I just have to think of it if I were in his situation. If I were a freedom-
loving individual looking to seek asylum, I'd probably first look at countries
that granted asylum in similar cases that weren't internationally renowned for
suppressing freedom of speech. Assange has asylum with Ecuador, why not go
there first? China is just such a weird choice for someone who is purportedly
morally driven to his actions by privacy violations.
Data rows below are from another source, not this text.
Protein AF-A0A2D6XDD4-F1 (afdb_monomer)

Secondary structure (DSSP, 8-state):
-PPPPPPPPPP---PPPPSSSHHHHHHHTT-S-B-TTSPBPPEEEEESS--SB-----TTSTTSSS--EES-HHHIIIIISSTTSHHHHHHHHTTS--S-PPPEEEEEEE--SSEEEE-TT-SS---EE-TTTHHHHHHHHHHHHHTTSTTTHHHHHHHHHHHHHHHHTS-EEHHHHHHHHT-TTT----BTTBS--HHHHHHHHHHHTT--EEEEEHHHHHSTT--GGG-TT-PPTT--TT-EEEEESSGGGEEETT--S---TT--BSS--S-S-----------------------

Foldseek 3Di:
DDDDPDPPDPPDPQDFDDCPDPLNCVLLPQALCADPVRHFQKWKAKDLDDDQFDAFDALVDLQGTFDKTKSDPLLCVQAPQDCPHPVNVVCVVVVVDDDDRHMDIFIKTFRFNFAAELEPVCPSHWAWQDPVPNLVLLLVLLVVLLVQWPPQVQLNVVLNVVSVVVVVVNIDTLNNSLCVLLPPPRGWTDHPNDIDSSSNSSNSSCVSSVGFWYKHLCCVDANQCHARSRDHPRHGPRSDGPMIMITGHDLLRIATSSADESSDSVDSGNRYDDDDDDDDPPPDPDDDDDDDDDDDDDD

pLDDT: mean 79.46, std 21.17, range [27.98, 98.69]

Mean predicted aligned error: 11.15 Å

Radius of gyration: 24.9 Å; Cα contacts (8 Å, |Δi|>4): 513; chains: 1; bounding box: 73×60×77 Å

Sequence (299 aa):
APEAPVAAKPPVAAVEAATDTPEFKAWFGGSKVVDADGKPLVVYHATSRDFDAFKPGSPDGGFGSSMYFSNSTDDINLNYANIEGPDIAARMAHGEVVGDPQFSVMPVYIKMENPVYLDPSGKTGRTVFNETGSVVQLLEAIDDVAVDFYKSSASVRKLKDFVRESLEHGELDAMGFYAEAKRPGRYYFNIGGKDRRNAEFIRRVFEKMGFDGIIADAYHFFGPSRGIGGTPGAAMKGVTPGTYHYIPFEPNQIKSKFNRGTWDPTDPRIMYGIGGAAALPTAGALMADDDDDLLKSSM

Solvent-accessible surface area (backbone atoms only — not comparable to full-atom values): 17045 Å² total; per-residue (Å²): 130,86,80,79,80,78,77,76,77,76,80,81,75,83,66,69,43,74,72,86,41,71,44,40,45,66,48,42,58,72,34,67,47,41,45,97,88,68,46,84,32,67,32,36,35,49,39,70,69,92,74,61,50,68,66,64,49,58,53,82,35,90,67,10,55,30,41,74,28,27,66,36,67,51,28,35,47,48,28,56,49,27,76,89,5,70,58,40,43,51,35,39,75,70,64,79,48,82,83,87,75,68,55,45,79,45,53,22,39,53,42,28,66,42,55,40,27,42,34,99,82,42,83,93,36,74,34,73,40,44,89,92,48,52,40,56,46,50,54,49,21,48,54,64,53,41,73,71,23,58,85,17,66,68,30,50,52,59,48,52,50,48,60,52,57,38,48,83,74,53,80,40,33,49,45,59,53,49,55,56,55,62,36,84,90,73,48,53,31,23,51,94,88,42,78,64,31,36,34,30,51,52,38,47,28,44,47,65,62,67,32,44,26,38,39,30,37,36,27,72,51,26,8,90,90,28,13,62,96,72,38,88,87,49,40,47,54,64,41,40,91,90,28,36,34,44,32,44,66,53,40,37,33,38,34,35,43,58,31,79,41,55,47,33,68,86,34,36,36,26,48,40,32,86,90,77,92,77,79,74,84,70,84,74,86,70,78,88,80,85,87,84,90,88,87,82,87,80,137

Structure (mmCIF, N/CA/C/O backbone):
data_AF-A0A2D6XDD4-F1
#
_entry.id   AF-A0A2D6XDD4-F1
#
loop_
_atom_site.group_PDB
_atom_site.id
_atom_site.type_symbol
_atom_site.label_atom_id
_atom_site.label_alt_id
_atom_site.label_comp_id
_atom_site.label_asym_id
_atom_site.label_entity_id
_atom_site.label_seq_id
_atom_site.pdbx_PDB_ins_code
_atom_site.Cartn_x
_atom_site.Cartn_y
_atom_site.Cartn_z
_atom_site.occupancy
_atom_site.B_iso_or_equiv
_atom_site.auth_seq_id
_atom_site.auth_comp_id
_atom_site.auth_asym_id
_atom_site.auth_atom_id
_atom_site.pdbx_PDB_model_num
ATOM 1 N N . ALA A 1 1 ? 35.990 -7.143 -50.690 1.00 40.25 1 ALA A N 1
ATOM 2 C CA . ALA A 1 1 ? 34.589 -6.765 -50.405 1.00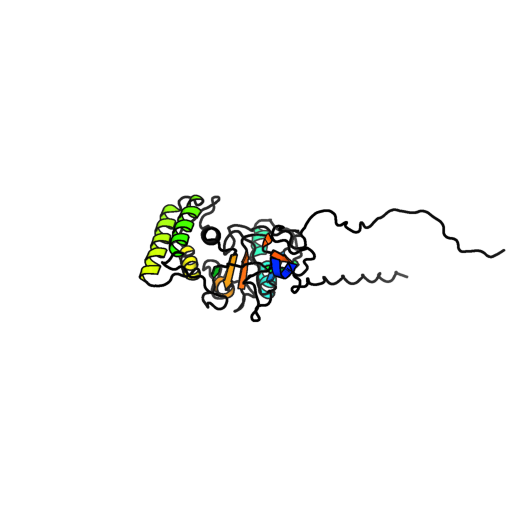 40.25 1 ALA A CA 1
ATOM 3 C C . ALA A 1 1 ? 34.448 -6.614 -48.896 1.00 40.25 1 ALA A C 1
ATOM 5 O O . ALA A 1 1 ? 35.171 -7.328 -48.210 1.00 40.25 1 ALA A O 1
ATOM 6 N N . PRO A 1 2 ? 33.609 -5.705 -48.373 1.00 35.75 2 PRO A N 1
ATOM 7 C CA . PRO A 1 2 ? 33.284 -5.714 -46.950 1.00 35.75 2 PRO A CA 1
ATOM 8 C C . PRO A 1 2 ? 32.487 -6.984 -46.627 1.00 35.75 2 PRO A C 1
ATOM 10 O O . PRO A 1 2 ? 31.646 -7.404 -47.425 1.00 35.75 2 PRO A O 1
ATOM 13 N N . GLU A 1 3 ? 32.779 -7.606 -45.489 1.00 36.75 3 GLU A N 1
ATOM 14 C CA . GLU A 1 3 ? 32.048 -8.782 -45.020 1.00 36.75 3 GLU A CA 1
ATOM 15 C C . GLU A 1 3 ? 30.605 -8.408 -44.659 1.00 36.75 3 GLU A C 1
ATOM 17 O O . GLU A 1 3 ? 30.329 -7.304 -44.180 1.00 36.75 3 GLU A O 1
ATOM 22 N N . ALA A 1 4 ? 29.668 -9.325 -44.908 1.00 38.56 4 ALA A N 1
ATOM 23 C CA . ALA A 1 4 ? 28.285 -9.138 -44.492 1.00 38.56 4 ALA A CA 1
ATOM 24 C C . ALA A 1 4 ? 28.205 -9.128 -42.952 1.00 38.56 4 ALA A C 1
ATOM 26 O O . ALA A 1 4 ? 28.891 -9.928 -42.311 1.00 38.56 4 ALA A O 1
ATOM 27 N N . PRO A 1 5 ? 27.371 -8.268 -42.339 1.00 39.38 5 PRO A N 1
ATOM 28 C CA . PRO A 1 5 ? 27.238 -8.241 -40.890 1.00 39.38 5 PRO A CA 1
ATOM 29 C C . PRO A 1 5 ? 26.725 -9.595 -40.393 1.00 39.38 5 PRO A C 1
ATOM 31 O O . PRO A 1 5 ? 25.685 -10.079 -40.845 1.00 39.38 5 PRO A O 1
ATOM 34 N N . VAL A 1 6 ? 27.455 -10.192 -39.447 1.00 42.12 6 VAL A N 1
ATOM 35 C CA . VAL A 1 6 ? 27.033 -11.412 -38.752 1.00 42.12 6 VAL A CA 1
ATOM 36 C C . VAL A 1 6 ? 25.658 -11.156 -38.143 1.00 42.12 6 VAL A C 1
ATOM 38 O O . VAL A 1 6 ? 25.498 -10.257 -37.316 1.00 42.12 6 VAL A O 1
ATOM 41 N N . ALA A 1 7 ? 24.658 -11.927 -38.575 1.00 41.31 7 ALA A N 1
ATOM 42 C CA . ALA A 1 7 ? 23.295 -11.771 -38.096 1.00 41.31 7 ALA A CA 1
ATOM 43 C C . ALA A 1 7 ? 23.263 -11.952 -36.573 1.00 41.31 7 ALA A C 1
ATOM 45 O O . ALA A 1 7 ? 23.614 -13.017 -36.058 1.00 41.31 7 ALA A O 1
ATOM 46 N N . ALA A 1 8 ? 22.846 -10.907 -35.854 1.00 39.69 8 ALA A N 1
ATOM 47 C CA . ALA A 1 8 ? 22.684 -10.975 -34.413 1.00 39.69 8 ALA A CA 1
ATOM 48 C C . ALA A 1 8 ? 21.703 -12.105 -34.074 1.00 39.69 8 ALA A C 1
ATOM 50 O O . ALA A 1 8 ? 20.560 -12.116 -34.537 1.00 39.69 8 ALA A O 1
ATOM 51 N N . LYS A 1 9 ? 22.167 -13.070 -33.273 1.00 34.22 9 LYS A N 1
ATOM 52 C CA . LYS A 1 9 ? 21.335 -14.158 -32.756 1.00 34.22 9 LYS A CA 1
ATOM 53 C C . LYS A 1 9 ? 20.129 -13.525 -32.043 1.00 34.22 9 LYS A C 1
ATOM 55 O O . LYS A 1 9 ? 20.357 -12.681 -31.174 1.00 34.22 9 LYS A O 1
ATOM 60 N N . PRO A 1 10 ? 18.876 -13.869 -32.399 1.00 36.09 10 PRO A N 1
ATOM 61 C CA . PRO A 1 10 ? 17.714 -13.223 -31.803 1.00 36.09 10 PRO A CA 1
ATOM 62 C C . PRO A 1 10 ? 17.727 -13.425 -30.281 1.00 36.09 10 PRO A C 1
ATOM 64 O O . PRO A 1 10 ? 18.133 -14.502 -29.822 1.00 36.09 10 PRO A O 1
ATOM 67 N N . PRO A 1 11 ? 17.310 -12.419 -29.489 1.00 43.16 11 PRO A N 1
ATOM 68 C CA . PRO A 1 11 ? 17.271 -12.551 -28.041 1.00 43.16 11 PRO A CA 1
ATOM 69 C C . PRO A 1 11 ? 16.356 -13.719 -27.671 1.00 43.16 11 PRO A C 1
ATOM 71 O O . PRO A 1 11 ? 15.227 -13.820 -28.155 1.00 43.16 11 PRO A O 1
ATOM 74 N N . VAL A 1 12 ? 16.853 -14.618 -26.820 1.00 44.25 12 VAL A N 1
ATOM 75 C CA . VAL A 1 12 ? 16.049 -15.726 -26.298 1.00 44.25 12 VAL A CA 1
ATOM 76 C C . VAL A 1 12 ? 14.925 -15.114 -25.469 1.00 44.25 12 VAL A C 1
ATOM 78 O O . VAL A 1 12 ? 15.189 -14.522 -24.424 1.00 44.25 12 VAL A O 1
ATOM 81 N N . ALA A 1 13 ? 13.686 -15.234 -25.948 1.00 51.28 13 ALA A N 1
ATOM 82 C CA . ALA A 1 13 ? 12.522 -14.712 -25.246 1.00 51.28 13 ALA A CA 1
ATOM 83 C C . ALA A 1 13 ? 12.474 -15.273 -23.815 1.00 51.28 13 ALA A C 1
ATOM 85 O O . ALA A 1 13 ? 12.626 -16.481 -23.601 1.00 51.28 13 ALA A O 1
ATOM 86 N N . ALA A 1 14 ? 12.286 -14.393 -22.831 1.00 59.94 14 ALA A N 1
ATOM 87 C CA . ALA A 1 14 ? 12.181 -14.800 -21.439 1.00 59.94 14 ALA A CA 1
ATOM 88 C C . ALA A 1 14 ? 10.899 -15.623 -21.249 1.00 59.94 14 ALA A C 1
ATOM 90 O O . ALA A 1 14 ? 9.793 -15.097 -21.332 1.00 59.94 14 ALA A O 1
ATOM 91 N N . VAL A 1 15 ? 11.059 -16.930 -21.025 1.00 71.06 15 VAL A N 1
ATOM 92 C CA . VAL A 1 15 ? 9.943 -17.839 -20.737 1.00 71.06 15 VAL A CA 1
ATOM 93 C C . VAL A 1 15 ? 9.284 -17.417 -19.425 1.00 71.06 15 VAL A C 1
ATOM 95 O O . VAL A 1 15 ? 9.965 -17.312 -18.402 1.00 71.06 15 VAL A O 1
ATOM 98 N N . GLU A 1 16 ? 7.977 -17.162 -19.476 1.00 80.94 16 GLU A N 1
ATOM 99 C CA . GLU A 1 16 ? 7.162 -16.835 -18.305 1.00 80.94 16 GLU A CA 1
ATOM 100 C C . GLU A 1 16 ? 7.064 -18.035 -17.362 1.00 80.94 16 GLU A C 1
ATOM 102 O O . GLU A 1 16 ? 7.030 -19.190 -17.793 1.00 80.94 16 GLU A O 1
ATOM 107 N N . ALA A 1 17 ? 7.029 -17.764 -16.063 1.00 81.25 17 ALA A N 1
ATOM 108 C CA . ALA A 1 17 ? 6.937 -18.794 -15.052 1.00 81.25 17 ALA A CA 1
ATOM 109 C C . ALA A 1 17 ? 5.506 -19.346 -14.964 1.00 81.25 17 ALA A C 1
ATOM 111 O O . ALA A 1 17 ? 4.529 -18.596 -14.984 1.00 81.25 17 ALA A O 1
ATOM 112 N N . ALA A 1 18 ? 5.387 -20.668 -14.847 1.00 80.88 18 ALA A N 1
ATOM 113 C CA . ALA A 1 18 ? 4.101 -21.335 -14.702 1.00 80.88 18 ALA A CA 1
ATOM 114 C C . ALA A 1 18 ? 3.477 -21.016 -13.330 1.00 80.88 18 ALA A C 1
ATOM 116 O O . ALA A 1 18 ? 4.112 -21.199 -12.292 1.00 80.88 18 ALA A O 1
ATOM 117 N N . THR A 1 19 ? 2.229 -20.541 -13.322 1.00 89.25 19 THR A N 1
ATOM 118 C CA . THR A 1 19 ? 1.481 -20.177 -12.102 1.00 89.25 19 THR A CA 1
ATOM 119 C C . THR A 1 19 ? 0.557 -21.291 -11.602 1.00 89.25 19 THR A C 1
ATOM 121 O O . THR A 1 19 ? -0.105 -21.160 -10.572 1.00 89.25 19 THR A O 1
ATOM 124 N N . ASP A 1 20 ? 0.498 -22.417 -12.309 1.00 88.62 20 ASP A N 1
ATOM 125 C CA . ASP A 1 20 ? -0.288 -23.589 -11.940 1.00 88.62 20 ASP A CA 1
ATOM 126 C C . ASP A 1 20 ? 0.512 -24.641 -11.149 1.00 88.62 20 ASP A C 1
ATOM 128 O O . ASP A 1 20 ? -0.075 -25.635 -10.707 1.00 88.62 20 ASP A O 1
ATOM 132 N N . THR A 1 21 ? 1.806 -24.419 -10.895 1.00 91.31 21 THR A N 1
ATOM 133 C CA . THR A 1 21 ? 2.642 -25.358 -10.130 1.00 91.31 21 THR A CA 1
ATOM 134 C C . THR A 1 21 ? 2.300 -25.364 -8.629 1.00 91.31 21 THR A C 1
ATOM 136 O O . THR A 1 21 ? 1.765 -24.377 -8.105 1.00 91.31 21 THR A O 1
ATOM 139 N N . PRO A 1 22 ? 2.592 -26.460 -7.900 1.00 92.38 22 PRO A N 1
ATOM 140 C CA . PRO A 1 22 ? 2.408 -26.520 -6.449 1.00 92.38 22 PRO A CA 1
ATOM 141 C C . PRO A 1 22 ? 3.193 -25.442 -5.692 1.00 92.38 22 PRO A C 1
ATOM 143 O O . PRO A 1 22 ? 2.678 -24.881 -4.728 1.00 92.38 22 PRO A O 1
ATOM 146 N N . GLU A 1 23 ? 4.408 -25.125 -6.140 1.00 92.94 23 GLU A N 1
ATOM 147 C CA . GLU A 1 23 ? 5.314 -24.160 -5.507 1.00 92.94 23 GLU A CA 1
ATOM 148 C C . GLU A 1 23 ? 4.766 -22.737 -5.631 1.00 92.94 23 GLU A C 1
ATOM 150 O O . GLU A 1 23 ? 4.664 -22.030 -4.628 1.00 92.94 23 GLU A O 1
ATOM 155 N N . PHE A 1 24 ? 4.329 -22.340 -6.836 1.00 94.38 24 PHE A N 1
ATOM 156 C CA . PHE A 1 24 ? 3.684 -21.043 -7.032 1.00 94.38 24 PHE A CA 1
ATOM 157 C C . PHE A 1 24 ? 2.428 -20.922 -6.167 1.00 94.38 24 PHE A C 1
ATOM 159 O O . PHE A 1 24 ? 2.248 -19.922 -5.477 1.00 94.38 24 PHE A O 1
ATOM 166 N N . LYS A 1 25 ? 1.567 -21.948 -6.166 1.00 94.69 25 LYS A N 1
ATOM 167 C CA . LYS A 1 25 ? 0.321 -21.955 -5.383 1.00 94.69 25 LYS A CA 1
ATOM 168 C C . LYS A 1 25 ? 0.579 -21.876 -3.877 1.00 94.69 25 LYS A C 1
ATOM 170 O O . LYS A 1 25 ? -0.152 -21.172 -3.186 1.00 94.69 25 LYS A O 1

Not only that, this situation has nothing but upsides for the Chinese. It
looks great for them to expose another world power is spying on their own
citizens (and weakens any diplomatic arguments the US has when pressuring them
to open up free speech and the internet). It's also a nice thorn to retort
after all of the recent hubbub about Chinese government hackers. If he wasn't
an active spy in the traditional definition feeding the Chinese information,
he is certainly an asset by circumstance -- why wouldn't they manipulate him
to their benefit?

Now, that's not saying the US did the right thing -- we kind of fucked
ourselves here having PRISM in place first of all -- but I am not sure this
guy is the lone ranger whistleblower hero is painting himself to be.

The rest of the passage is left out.